----- RECORDS SUPPLIED -----
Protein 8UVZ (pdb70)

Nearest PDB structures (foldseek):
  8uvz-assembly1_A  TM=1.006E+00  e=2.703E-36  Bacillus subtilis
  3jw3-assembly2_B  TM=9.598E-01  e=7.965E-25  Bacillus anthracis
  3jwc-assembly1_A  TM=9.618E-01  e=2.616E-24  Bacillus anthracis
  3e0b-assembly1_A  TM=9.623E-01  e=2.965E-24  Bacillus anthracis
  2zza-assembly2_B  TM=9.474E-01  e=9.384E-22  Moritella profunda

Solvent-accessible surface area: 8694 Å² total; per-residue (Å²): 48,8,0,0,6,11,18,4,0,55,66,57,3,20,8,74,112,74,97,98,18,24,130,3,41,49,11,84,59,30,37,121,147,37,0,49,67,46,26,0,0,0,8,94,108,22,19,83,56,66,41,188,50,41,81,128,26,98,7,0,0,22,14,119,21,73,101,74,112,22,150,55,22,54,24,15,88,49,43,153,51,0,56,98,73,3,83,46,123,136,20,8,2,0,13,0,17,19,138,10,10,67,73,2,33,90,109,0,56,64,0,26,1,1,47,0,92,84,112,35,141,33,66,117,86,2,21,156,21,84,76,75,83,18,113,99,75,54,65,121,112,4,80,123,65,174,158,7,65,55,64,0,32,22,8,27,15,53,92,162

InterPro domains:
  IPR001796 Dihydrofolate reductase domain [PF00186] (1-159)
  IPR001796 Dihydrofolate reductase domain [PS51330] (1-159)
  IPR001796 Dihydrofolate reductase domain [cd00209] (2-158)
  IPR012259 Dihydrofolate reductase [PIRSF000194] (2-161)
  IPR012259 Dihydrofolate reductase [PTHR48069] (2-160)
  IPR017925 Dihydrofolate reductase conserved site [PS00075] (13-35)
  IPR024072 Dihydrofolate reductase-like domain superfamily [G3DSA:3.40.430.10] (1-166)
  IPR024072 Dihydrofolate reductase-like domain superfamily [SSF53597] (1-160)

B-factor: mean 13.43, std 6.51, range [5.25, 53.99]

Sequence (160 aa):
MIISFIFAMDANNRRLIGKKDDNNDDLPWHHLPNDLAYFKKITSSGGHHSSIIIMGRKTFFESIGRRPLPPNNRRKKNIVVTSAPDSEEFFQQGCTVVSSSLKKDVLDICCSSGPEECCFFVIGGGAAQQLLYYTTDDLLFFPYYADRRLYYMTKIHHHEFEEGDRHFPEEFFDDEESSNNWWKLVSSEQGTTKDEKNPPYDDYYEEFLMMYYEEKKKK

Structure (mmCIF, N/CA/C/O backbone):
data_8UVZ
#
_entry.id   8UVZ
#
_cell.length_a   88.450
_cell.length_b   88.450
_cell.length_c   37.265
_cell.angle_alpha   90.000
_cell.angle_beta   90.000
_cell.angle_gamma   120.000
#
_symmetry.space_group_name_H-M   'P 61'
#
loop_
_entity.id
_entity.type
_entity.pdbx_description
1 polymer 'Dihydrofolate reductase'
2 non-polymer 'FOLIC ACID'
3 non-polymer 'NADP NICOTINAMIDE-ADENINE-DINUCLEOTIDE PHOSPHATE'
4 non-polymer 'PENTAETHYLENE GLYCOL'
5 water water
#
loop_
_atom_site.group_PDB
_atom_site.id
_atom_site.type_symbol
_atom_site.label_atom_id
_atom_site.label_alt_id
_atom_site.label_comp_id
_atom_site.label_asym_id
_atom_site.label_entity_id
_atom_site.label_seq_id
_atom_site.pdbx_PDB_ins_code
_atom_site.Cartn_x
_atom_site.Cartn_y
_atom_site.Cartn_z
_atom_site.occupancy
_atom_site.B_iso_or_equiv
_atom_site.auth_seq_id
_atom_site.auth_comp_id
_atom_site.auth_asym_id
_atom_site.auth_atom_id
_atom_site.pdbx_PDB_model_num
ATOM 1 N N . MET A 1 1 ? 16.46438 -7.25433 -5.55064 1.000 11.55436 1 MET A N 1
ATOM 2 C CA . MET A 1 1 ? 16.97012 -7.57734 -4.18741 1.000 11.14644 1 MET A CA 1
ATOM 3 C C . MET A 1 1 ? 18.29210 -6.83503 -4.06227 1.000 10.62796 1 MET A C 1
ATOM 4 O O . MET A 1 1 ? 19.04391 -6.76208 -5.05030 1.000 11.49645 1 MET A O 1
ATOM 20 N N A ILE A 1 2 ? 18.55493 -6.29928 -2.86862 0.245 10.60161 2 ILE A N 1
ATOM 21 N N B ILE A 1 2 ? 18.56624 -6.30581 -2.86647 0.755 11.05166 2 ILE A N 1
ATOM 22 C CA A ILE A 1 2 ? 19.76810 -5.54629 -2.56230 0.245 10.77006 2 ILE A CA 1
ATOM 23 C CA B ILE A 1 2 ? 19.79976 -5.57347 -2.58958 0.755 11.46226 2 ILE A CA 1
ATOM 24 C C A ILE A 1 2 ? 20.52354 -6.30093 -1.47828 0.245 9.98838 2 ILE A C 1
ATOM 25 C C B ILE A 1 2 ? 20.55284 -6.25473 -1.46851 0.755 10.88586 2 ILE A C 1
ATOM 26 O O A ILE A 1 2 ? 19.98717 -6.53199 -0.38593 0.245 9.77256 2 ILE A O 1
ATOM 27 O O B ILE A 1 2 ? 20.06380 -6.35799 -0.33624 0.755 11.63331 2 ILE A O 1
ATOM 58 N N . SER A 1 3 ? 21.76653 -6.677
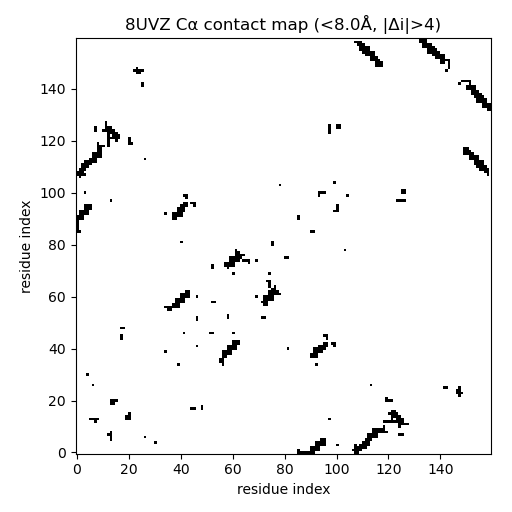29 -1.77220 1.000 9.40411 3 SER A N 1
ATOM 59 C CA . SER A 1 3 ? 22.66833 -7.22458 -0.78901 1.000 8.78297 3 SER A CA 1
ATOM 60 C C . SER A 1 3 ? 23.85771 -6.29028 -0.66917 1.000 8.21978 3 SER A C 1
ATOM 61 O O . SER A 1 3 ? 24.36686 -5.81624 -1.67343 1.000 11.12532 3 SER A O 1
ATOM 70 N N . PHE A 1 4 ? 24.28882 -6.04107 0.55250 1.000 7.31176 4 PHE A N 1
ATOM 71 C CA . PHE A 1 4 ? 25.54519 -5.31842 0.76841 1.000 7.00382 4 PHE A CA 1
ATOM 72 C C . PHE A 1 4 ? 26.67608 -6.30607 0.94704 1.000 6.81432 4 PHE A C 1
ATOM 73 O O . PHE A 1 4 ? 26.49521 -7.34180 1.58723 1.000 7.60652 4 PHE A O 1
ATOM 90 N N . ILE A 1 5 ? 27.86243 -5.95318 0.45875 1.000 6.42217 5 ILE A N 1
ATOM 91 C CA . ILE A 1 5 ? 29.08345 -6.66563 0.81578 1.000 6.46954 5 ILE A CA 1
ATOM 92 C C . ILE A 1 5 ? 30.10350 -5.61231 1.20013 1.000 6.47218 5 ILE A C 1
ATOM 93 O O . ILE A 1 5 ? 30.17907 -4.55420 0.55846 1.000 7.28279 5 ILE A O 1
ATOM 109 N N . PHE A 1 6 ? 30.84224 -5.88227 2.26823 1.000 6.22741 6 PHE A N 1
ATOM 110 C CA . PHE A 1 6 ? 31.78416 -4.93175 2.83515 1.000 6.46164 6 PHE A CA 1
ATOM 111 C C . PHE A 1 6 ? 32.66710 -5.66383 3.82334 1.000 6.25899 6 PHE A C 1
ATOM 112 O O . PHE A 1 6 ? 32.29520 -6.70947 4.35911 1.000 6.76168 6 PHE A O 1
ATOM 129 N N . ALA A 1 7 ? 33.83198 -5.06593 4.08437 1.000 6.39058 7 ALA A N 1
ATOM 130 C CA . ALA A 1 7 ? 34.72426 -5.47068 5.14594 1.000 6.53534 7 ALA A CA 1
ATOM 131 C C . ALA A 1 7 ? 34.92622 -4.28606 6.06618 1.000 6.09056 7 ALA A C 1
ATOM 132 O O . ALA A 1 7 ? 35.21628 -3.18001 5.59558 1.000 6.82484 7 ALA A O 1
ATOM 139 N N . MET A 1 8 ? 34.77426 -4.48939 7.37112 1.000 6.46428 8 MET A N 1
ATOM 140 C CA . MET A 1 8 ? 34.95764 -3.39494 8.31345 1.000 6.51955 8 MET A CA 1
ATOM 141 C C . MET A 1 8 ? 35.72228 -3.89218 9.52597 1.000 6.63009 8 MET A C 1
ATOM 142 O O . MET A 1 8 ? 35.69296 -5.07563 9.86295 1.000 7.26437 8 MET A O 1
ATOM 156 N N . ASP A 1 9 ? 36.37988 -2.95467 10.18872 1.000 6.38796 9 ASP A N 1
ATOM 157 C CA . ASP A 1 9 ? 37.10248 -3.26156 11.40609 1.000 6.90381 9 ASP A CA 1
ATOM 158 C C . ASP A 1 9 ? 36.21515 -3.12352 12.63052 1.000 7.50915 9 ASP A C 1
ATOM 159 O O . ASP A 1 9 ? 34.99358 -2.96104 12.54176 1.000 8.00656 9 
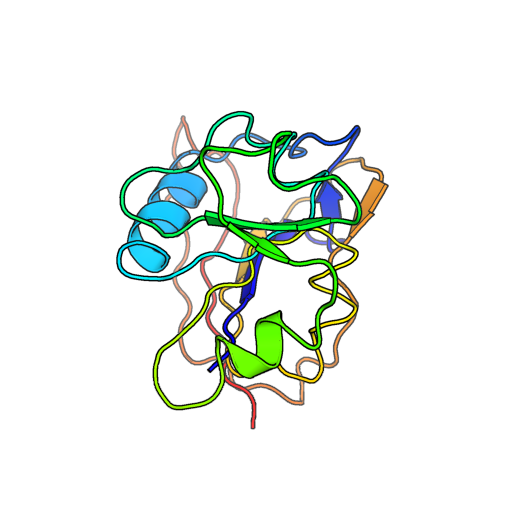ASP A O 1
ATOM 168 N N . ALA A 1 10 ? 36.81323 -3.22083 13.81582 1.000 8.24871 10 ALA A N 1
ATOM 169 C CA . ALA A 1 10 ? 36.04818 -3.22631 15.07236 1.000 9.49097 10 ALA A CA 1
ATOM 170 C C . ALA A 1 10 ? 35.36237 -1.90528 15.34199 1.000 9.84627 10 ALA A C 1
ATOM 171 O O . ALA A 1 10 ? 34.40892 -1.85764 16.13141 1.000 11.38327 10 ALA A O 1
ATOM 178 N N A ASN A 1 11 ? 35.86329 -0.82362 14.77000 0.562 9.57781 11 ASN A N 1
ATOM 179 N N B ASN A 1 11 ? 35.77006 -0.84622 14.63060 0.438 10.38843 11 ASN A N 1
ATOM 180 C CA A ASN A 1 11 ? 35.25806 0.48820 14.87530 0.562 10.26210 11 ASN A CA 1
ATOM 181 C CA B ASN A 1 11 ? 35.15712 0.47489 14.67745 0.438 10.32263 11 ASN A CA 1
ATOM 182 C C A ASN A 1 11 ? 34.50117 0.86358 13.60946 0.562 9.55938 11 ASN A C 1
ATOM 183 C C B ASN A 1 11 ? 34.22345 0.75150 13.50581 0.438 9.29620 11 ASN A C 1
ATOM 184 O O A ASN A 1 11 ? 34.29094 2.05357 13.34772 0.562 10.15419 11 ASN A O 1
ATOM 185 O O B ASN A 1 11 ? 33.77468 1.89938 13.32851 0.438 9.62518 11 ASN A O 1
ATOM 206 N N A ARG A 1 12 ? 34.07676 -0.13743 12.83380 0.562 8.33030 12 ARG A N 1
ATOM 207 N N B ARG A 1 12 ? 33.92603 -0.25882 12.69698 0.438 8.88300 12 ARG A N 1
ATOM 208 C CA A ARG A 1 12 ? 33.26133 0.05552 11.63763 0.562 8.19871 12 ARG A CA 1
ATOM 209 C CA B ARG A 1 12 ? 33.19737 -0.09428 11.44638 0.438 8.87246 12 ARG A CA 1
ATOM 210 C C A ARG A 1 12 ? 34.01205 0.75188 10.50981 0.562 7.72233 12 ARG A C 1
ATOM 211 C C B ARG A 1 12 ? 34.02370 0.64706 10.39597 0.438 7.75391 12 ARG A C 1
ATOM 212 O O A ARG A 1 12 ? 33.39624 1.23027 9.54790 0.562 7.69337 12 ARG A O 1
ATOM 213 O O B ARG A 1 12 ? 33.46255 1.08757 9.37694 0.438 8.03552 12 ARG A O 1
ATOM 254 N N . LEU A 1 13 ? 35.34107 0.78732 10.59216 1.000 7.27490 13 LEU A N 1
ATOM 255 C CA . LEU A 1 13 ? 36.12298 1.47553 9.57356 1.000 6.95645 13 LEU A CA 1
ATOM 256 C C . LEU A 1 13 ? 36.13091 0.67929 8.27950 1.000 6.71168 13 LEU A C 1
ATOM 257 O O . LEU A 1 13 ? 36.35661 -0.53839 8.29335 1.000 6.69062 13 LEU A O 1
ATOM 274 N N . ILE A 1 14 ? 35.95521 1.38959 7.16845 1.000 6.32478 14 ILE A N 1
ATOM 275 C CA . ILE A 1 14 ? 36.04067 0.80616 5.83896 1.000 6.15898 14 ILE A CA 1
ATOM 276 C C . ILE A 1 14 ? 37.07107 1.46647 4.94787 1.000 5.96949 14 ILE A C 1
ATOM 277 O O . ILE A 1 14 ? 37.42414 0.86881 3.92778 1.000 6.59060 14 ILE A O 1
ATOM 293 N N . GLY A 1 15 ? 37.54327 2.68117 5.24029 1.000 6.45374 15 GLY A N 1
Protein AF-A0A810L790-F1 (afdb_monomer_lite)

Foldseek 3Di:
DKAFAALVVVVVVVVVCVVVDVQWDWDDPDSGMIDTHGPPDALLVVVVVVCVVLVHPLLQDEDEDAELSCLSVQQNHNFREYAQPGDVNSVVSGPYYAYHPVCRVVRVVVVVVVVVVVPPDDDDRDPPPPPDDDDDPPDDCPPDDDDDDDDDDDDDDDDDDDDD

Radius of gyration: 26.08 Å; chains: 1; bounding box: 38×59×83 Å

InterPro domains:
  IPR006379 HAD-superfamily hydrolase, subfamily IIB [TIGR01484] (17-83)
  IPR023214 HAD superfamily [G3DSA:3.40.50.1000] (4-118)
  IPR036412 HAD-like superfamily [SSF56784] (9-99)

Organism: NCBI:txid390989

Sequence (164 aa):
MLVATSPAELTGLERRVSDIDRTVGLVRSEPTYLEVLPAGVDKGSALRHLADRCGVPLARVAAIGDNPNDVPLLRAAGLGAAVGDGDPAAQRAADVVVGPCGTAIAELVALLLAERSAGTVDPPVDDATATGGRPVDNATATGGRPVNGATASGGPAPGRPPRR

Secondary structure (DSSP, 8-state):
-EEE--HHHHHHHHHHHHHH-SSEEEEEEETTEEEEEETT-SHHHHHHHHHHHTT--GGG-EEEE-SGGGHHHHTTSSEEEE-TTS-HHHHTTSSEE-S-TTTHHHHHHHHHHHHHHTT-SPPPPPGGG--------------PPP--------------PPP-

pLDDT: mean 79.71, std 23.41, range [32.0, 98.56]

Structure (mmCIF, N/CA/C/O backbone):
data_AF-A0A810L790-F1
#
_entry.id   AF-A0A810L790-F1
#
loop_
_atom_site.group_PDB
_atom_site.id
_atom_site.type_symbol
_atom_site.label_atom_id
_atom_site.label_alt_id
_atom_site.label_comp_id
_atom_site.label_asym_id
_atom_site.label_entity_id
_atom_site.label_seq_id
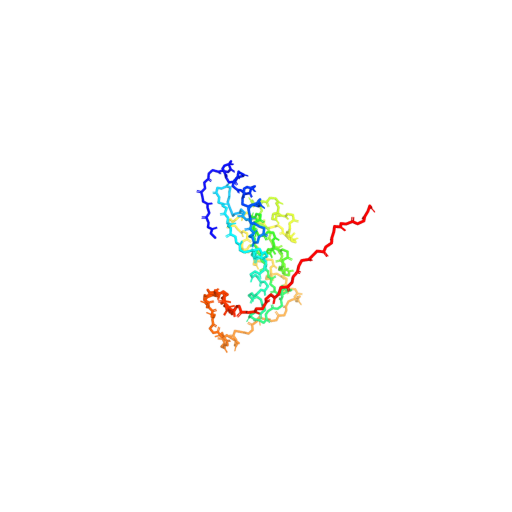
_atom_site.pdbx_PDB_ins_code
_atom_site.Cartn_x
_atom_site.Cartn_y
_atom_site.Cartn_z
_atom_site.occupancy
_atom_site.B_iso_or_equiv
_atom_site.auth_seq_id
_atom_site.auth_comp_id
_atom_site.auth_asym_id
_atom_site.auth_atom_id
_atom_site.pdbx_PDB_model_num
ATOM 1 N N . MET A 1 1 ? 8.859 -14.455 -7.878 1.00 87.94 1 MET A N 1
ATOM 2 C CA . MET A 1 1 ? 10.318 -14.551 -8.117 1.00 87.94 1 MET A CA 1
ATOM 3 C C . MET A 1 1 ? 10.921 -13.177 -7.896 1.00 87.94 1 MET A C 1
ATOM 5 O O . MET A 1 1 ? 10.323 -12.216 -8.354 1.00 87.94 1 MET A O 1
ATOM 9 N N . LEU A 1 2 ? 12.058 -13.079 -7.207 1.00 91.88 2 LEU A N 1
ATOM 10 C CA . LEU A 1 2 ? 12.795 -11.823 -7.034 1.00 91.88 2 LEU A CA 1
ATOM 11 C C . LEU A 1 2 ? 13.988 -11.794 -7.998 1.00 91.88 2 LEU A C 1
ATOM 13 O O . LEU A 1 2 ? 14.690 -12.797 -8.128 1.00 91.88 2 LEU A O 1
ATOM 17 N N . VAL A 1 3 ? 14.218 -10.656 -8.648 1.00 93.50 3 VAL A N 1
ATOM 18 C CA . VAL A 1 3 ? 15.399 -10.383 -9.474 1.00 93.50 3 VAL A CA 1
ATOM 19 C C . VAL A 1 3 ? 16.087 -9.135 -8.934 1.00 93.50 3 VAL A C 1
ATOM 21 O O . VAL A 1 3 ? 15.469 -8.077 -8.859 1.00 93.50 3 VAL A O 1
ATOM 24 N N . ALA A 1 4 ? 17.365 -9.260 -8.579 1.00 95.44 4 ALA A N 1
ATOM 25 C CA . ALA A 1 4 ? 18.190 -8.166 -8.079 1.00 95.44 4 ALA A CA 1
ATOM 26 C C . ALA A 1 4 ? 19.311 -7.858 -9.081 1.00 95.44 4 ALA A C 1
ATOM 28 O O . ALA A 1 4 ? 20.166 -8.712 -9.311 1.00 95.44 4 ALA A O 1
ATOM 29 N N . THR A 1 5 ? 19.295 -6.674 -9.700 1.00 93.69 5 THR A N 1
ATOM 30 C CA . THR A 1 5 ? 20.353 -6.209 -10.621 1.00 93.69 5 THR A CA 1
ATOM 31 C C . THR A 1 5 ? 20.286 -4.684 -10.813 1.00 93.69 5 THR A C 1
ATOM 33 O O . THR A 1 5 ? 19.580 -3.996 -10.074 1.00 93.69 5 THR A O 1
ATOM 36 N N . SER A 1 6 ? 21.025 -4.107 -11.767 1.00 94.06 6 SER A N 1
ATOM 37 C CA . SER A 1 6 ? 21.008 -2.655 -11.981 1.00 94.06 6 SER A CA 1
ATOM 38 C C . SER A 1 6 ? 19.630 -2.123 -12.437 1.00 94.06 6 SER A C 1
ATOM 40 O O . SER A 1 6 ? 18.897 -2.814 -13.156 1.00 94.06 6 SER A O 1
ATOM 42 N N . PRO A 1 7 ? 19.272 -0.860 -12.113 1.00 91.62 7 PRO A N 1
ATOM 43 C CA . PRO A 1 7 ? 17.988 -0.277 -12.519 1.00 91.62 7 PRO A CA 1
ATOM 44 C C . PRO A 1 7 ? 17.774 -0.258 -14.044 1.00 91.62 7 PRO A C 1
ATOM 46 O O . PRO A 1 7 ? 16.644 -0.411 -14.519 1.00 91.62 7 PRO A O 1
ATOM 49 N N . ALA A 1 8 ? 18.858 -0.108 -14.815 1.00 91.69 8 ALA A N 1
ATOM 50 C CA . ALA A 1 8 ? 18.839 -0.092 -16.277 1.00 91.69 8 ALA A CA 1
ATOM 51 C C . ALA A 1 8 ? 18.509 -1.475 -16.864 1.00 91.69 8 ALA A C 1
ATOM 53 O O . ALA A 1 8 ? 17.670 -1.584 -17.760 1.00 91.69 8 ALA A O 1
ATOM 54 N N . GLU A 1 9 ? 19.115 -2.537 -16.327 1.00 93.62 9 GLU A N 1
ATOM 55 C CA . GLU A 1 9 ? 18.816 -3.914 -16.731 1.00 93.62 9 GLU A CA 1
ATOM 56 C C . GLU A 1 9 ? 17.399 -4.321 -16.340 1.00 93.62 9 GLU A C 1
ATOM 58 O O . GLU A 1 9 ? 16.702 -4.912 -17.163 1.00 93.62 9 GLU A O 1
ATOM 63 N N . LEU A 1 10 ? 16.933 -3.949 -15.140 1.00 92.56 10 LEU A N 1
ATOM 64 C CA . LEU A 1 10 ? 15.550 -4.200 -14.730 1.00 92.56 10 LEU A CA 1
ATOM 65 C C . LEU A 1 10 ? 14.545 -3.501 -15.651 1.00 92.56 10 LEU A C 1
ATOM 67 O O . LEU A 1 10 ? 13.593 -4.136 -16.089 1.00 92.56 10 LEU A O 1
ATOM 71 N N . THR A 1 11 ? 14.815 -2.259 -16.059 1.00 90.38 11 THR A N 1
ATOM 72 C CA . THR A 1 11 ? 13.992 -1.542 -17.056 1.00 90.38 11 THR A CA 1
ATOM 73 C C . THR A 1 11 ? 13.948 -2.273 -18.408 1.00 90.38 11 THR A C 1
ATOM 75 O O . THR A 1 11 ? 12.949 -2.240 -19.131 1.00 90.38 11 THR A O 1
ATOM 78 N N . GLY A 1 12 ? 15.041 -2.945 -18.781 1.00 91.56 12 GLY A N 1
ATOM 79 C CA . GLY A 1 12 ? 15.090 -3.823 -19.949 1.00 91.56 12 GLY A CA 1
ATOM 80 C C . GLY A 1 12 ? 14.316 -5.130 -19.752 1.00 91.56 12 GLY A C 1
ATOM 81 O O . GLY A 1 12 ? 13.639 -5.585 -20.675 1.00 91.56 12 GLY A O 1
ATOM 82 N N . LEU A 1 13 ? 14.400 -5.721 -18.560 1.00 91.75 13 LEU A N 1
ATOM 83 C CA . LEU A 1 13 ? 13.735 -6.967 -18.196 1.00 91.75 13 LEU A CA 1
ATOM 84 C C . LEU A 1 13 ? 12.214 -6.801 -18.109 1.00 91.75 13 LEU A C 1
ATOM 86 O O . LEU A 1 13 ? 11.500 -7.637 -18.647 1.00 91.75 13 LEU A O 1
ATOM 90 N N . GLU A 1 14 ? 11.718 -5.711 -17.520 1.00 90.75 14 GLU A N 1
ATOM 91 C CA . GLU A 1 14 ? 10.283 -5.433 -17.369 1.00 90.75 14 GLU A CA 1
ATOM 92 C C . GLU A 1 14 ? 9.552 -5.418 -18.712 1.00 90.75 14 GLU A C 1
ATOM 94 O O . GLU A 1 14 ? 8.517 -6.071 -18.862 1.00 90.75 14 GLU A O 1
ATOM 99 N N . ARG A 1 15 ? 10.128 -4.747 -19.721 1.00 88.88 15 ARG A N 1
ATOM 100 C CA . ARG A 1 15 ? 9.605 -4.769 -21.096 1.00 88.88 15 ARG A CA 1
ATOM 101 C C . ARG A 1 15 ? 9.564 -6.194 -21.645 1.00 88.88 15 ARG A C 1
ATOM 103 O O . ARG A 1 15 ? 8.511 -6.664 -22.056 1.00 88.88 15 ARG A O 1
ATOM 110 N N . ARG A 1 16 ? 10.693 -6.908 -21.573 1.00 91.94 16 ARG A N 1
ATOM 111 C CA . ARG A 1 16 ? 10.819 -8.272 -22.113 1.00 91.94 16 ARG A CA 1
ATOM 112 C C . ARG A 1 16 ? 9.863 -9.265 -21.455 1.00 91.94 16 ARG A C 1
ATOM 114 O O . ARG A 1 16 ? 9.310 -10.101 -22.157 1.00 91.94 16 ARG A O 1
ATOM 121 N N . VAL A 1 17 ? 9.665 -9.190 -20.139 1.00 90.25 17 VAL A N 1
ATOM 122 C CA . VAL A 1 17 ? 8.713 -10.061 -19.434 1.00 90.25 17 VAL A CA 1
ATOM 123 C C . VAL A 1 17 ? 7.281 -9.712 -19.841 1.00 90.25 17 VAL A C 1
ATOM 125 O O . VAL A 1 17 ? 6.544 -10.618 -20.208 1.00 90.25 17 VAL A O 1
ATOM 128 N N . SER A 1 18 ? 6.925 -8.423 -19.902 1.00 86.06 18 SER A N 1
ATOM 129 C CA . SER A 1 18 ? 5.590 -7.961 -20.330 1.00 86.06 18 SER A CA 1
-----
→ YOUR ASSIGNMENT
Say the number of lines above that include "Bacillus", and only that.

→ RESPONSE TO THE TASK
4